Source material
──────────

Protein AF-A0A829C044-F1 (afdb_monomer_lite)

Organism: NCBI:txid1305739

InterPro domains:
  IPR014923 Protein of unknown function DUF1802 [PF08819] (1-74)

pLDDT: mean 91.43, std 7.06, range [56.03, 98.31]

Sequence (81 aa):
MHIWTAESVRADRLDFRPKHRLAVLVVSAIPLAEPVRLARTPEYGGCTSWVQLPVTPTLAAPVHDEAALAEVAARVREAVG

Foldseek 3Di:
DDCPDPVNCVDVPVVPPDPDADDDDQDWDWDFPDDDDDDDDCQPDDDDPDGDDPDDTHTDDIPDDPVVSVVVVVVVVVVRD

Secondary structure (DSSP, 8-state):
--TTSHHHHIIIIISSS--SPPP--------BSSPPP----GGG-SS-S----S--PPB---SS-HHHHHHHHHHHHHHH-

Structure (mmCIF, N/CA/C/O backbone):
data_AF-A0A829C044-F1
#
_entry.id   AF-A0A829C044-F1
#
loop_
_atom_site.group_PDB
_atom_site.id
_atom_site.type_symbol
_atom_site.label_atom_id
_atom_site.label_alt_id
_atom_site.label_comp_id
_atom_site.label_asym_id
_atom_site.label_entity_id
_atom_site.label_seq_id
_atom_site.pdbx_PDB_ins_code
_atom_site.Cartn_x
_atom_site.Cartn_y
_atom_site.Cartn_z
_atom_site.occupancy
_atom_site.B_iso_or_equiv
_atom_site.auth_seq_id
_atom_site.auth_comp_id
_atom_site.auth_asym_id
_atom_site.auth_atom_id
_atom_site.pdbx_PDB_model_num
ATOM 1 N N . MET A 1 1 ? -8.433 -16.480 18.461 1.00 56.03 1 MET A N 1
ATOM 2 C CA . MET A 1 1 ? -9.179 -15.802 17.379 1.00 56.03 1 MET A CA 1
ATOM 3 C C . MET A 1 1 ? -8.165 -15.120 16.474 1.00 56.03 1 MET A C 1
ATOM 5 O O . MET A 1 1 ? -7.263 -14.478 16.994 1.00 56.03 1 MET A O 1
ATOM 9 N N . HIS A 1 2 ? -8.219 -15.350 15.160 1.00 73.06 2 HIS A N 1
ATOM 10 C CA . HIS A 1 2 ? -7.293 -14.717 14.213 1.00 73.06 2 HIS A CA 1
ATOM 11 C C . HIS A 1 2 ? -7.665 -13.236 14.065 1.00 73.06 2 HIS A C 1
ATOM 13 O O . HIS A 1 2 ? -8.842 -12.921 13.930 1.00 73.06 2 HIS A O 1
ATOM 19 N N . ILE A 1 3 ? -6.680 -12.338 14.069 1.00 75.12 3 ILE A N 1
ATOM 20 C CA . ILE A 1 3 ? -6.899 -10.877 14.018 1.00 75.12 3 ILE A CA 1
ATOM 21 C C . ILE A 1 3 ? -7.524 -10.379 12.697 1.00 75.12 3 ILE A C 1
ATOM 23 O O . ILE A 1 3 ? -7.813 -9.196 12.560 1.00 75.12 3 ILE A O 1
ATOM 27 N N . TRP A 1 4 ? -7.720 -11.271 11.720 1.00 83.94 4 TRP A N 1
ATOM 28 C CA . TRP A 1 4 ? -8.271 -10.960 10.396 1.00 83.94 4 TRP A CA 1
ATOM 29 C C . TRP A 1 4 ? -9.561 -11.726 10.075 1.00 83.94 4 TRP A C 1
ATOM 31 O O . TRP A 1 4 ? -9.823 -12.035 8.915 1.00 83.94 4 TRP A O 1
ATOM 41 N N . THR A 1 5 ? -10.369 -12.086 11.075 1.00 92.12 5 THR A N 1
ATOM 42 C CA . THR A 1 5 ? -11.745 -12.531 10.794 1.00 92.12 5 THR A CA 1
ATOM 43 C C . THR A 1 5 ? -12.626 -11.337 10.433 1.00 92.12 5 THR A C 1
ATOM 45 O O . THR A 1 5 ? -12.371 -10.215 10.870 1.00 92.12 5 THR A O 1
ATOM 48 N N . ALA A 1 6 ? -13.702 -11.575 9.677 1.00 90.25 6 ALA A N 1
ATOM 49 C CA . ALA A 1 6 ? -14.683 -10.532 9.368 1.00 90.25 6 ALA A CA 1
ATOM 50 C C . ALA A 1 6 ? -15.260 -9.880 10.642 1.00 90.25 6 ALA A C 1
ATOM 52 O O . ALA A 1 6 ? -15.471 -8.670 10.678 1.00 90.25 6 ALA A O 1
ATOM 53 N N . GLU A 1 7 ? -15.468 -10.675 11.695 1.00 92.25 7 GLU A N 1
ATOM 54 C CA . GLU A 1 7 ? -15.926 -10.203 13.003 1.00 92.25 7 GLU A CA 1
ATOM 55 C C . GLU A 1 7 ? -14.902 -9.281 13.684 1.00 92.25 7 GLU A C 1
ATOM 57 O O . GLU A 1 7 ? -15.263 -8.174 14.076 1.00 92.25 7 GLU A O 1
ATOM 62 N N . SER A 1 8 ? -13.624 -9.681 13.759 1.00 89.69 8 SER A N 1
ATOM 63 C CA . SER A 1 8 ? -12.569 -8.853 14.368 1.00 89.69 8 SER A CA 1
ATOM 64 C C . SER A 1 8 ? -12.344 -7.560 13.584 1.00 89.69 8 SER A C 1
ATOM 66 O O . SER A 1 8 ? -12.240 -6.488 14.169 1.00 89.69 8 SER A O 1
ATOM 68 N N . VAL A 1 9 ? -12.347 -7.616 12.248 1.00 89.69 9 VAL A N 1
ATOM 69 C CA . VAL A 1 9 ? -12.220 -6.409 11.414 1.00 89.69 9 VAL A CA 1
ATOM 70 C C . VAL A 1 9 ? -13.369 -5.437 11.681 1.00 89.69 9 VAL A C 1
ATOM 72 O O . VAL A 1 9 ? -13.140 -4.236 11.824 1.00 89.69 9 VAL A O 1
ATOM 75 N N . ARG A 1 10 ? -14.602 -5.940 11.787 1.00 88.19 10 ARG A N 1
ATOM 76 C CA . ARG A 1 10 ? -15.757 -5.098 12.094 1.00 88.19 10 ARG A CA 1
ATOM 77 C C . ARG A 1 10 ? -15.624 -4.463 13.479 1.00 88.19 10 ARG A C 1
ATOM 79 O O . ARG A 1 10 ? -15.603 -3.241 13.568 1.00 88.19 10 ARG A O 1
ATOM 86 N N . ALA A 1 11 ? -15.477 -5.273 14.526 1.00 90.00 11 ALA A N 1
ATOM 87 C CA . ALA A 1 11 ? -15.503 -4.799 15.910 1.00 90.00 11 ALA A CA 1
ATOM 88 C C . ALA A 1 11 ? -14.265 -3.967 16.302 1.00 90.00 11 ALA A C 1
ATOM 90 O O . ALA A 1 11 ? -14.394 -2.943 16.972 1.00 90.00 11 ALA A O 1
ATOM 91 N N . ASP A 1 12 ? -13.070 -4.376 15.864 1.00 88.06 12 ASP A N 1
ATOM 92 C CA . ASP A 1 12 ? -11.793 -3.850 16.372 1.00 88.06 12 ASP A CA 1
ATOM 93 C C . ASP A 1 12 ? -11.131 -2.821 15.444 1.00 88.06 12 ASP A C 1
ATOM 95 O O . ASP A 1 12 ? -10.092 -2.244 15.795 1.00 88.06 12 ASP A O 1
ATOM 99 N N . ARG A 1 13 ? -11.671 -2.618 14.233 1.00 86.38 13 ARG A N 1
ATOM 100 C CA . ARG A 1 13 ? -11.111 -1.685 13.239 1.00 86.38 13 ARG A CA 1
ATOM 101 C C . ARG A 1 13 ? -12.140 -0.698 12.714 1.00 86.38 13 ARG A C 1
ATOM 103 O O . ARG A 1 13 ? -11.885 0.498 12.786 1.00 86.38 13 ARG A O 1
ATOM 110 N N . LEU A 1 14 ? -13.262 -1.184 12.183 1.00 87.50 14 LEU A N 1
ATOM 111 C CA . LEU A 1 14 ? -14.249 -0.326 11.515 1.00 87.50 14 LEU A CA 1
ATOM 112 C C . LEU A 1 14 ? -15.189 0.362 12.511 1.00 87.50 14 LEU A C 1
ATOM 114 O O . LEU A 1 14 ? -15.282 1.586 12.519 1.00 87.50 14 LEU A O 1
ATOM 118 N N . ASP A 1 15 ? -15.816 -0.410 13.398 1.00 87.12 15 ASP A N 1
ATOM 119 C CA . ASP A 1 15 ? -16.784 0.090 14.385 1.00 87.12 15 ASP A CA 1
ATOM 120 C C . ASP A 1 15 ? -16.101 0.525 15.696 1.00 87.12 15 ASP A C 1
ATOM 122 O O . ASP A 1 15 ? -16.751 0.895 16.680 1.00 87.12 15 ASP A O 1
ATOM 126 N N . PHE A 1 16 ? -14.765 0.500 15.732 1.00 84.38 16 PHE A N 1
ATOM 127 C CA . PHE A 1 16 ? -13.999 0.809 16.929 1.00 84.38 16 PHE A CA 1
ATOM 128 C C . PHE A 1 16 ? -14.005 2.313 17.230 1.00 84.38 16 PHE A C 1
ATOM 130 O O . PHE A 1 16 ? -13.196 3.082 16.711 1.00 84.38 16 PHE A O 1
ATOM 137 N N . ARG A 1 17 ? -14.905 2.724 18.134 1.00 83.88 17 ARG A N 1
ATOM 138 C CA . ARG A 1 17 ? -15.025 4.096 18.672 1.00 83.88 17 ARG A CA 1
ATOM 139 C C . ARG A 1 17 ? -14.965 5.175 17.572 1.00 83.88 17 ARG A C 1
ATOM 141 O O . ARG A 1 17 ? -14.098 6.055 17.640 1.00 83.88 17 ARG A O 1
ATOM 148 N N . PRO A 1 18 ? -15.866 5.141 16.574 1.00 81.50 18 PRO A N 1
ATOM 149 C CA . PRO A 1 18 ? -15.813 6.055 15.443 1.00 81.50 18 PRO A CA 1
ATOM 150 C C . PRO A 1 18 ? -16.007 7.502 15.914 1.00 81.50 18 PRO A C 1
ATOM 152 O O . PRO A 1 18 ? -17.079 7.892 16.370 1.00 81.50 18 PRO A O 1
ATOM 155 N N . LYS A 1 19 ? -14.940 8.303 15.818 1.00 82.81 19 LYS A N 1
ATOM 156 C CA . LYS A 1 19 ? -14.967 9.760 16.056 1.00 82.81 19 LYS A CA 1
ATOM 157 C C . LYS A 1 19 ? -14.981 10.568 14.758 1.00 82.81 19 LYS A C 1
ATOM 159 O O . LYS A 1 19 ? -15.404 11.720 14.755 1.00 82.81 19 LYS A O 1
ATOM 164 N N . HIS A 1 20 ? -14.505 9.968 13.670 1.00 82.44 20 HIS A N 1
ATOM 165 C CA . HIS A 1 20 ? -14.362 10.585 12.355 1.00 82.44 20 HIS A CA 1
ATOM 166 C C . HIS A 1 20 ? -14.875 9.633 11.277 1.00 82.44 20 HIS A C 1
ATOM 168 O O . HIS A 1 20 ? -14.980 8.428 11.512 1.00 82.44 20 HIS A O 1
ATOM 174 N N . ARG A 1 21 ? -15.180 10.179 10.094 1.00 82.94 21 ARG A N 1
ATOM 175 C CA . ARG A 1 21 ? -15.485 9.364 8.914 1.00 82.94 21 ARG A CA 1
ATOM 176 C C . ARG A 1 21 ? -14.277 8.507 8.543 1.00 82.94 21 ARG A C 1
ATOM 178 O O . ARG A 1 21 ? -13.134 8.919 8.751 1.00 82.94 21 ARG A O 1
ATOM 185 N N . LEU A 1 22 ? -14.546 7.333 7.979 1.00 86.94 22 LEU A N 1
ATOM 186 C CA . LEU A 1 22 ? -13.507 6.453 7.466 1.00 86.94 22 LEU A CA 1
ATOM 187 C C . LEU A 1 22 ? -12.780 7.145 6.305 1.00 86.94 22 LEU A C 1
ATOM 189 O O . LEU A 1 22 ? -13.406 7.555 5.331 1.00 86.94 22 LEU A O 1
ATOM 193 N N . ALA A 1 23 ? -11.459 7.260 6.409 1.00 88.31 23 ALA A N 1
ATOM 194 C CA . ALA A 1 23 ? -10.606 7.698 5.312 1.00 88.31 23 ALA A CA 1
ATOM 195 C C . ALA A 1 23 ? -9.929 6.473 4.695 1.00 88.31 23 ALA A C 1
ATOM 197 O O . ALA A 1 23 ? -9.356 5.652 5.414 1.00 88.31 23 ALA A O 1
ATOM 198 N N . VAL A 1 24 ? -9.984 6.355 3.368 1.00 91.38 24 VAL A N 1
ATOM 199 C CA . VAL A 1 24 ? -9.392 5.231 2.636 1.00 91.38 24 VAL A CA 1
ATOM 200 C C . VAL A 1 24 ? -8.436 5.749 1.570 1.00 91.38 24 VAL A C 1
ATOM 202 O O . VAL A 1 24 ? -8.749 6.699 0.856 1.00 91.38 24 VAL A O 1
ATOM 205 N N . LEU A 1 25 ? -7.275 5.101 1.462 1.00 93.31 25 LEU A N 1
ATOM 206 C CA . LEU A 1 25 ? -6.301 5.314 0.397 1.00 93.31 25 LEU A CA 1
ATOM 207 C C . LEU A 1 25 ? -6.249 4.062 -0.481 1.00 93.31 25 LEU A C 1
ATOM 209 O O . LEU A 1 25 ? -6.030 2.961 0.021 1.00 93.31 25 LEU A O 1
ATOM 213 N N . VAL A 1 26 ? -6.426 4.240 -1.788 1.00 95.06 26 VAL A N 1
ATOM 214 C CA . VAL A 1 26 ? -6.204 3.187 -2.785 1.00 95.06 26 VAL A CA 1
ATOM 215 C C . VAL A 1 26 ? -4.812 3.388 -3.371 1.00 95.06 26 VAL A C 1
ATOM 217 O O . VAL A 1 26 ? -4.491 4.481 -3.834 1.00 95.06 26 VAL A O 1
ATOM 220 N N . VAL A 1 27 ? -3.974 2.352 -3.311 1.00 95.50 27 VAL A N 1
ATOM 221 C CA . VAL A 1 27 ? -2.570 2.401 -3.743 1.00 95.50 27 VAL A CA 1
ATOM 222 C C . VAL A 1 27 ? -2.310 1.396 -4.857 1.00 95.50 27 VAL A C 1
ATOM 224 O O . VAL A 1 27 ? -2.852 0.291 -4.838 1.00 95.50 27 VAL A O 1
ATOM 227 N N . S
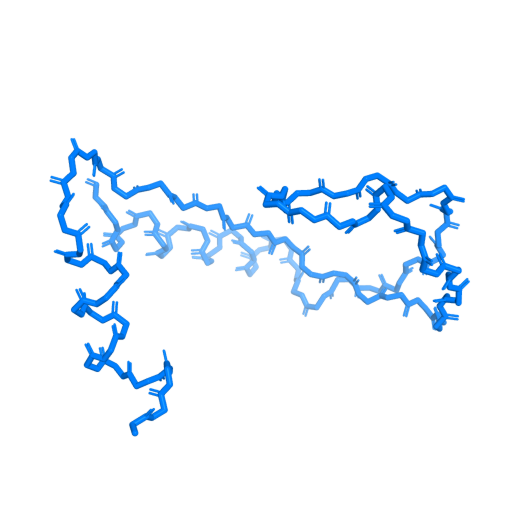ER A 1 28 ? -1.453 1.768 -5.809 1.00 96.81 28 SER A N 1
ATOM 228 C CA . SER A 1 28 ? -0.922 0.826 -6.795 1.00 96.81 28 SER A CA 1
ATOM 229 C C . SER A 1 28 ? 0.232 0.041 -6.180 1.00 96.81 28 SER A C 1
ATOM 231 O O . SER A 1 28 ? 1.197 0.628 -5.685 1.00 96.81 28 SER A O 1
ATOM 233 N N . ALA A 1 29 ? 0.132 -1.287 -6.198 1.00 96.31 29 ALA A N 1
ATOM 234 C CA . ALA A 1 29 ? 1.222 -2.163 -5.802 1.00 96.31 29 ALA A CA 1
ATOM 235 C C . ALA A 1 29 ? 2.098 -2.463 -7.022 1.00 96.31 29 ALA A C 1
ATOM 237 O O . ALA A 1 29 ? 1.615 -2.981 -8.032 1.00 96.31 29 ALA A O 1
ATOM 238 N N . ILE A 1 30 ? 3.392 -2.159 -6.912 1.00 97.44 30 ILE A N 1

──────────

Description of the task
Retype exactly the lines of the data above that fall between the line with "ATOM 119 C CA" and the line with "ATOM 157 C C", inclusive, and add nothing.

Response
ATOM 119 C CA . ASP A 1 15 ? -16.784 0.090 14.385 1.00 87.12 15 ASP A CA 1
ATOM 120 C C . ASP A 1 15 ? -16.101 0.525 15.696 1.00 87.12 15 ASP A C 1
ATOM 122 O O . ASP A 1 15 ? -16.751 0.895 16.680 1.00 87.12 15 ASP A O 1
ATOM 126 N N . PHE A 1 16 ? -14.765 0.500 15.732 1.00 84.38 16 PHE A N 1
ATOM 127 C CA . PHE A 1 16 ? -13.999 0.809 16.929 1.00 84.38 16 PHE A CA 1
ATOM 128 C C . PHE A 1 16 ? -14.005 2.313 17.230 1.00 84.38 16 PHE A C 1
ATOM 130 O O . PHE A 1 16 ? -13.196 3.082 16.711 1.00 84.38 16 PHE A O 1
ATOM 137 N N . ARG A 1 17 ? -14.905 2.724 18.134 1.00 83.88 17 ARG A N 1
ATOM 138 C CA . ARG A 1 17 ? -15.025 4.096 18.672 1.00 83.88 17 ARG A CA 1
ATOM 139 C C . ARG A 1 17 ? -14.965 5.175 17.572 1.00 83.88 17 ARG A C 1
ATOM 141 O O . ARG A 1 17 ? -14.098 6.055 17.640 1.00 83.88 17 ARG A O 1
ATOM 148 N N . PRO A 1 18 ? -15.866 5.141 16.574 1.00 81.50 18 PRO A N 1
ATOM 149 C CA . PRO A 1 18 ? -15.813 6.055 15.443 1.00 81.50 18 PRO A CA 1
ATOM 150 C C . PRO A 1 18 ? -16.007 7.502 15.914 1.00 81.50 18 PRO A C 1
ATOM 152 O O . PRO A 1 18 ? -17.079 7.892 16.370 1.00 81.50 18 PRO A O 1
ATOM 155 N N . LYS A 1 19 ? -14.940 8.303 15.818 1.00 82.81 19 LYS A N 1
ATOM 156 C CA . LYS A 1 19 ? -14.967 9.760 16.056 1.00 82.81 19 LYS A CA 1
ATOM 157 C C . LYS A 1 19 ? -14.981 10.568 14.758 1.00 82.81 19 LYS A C 1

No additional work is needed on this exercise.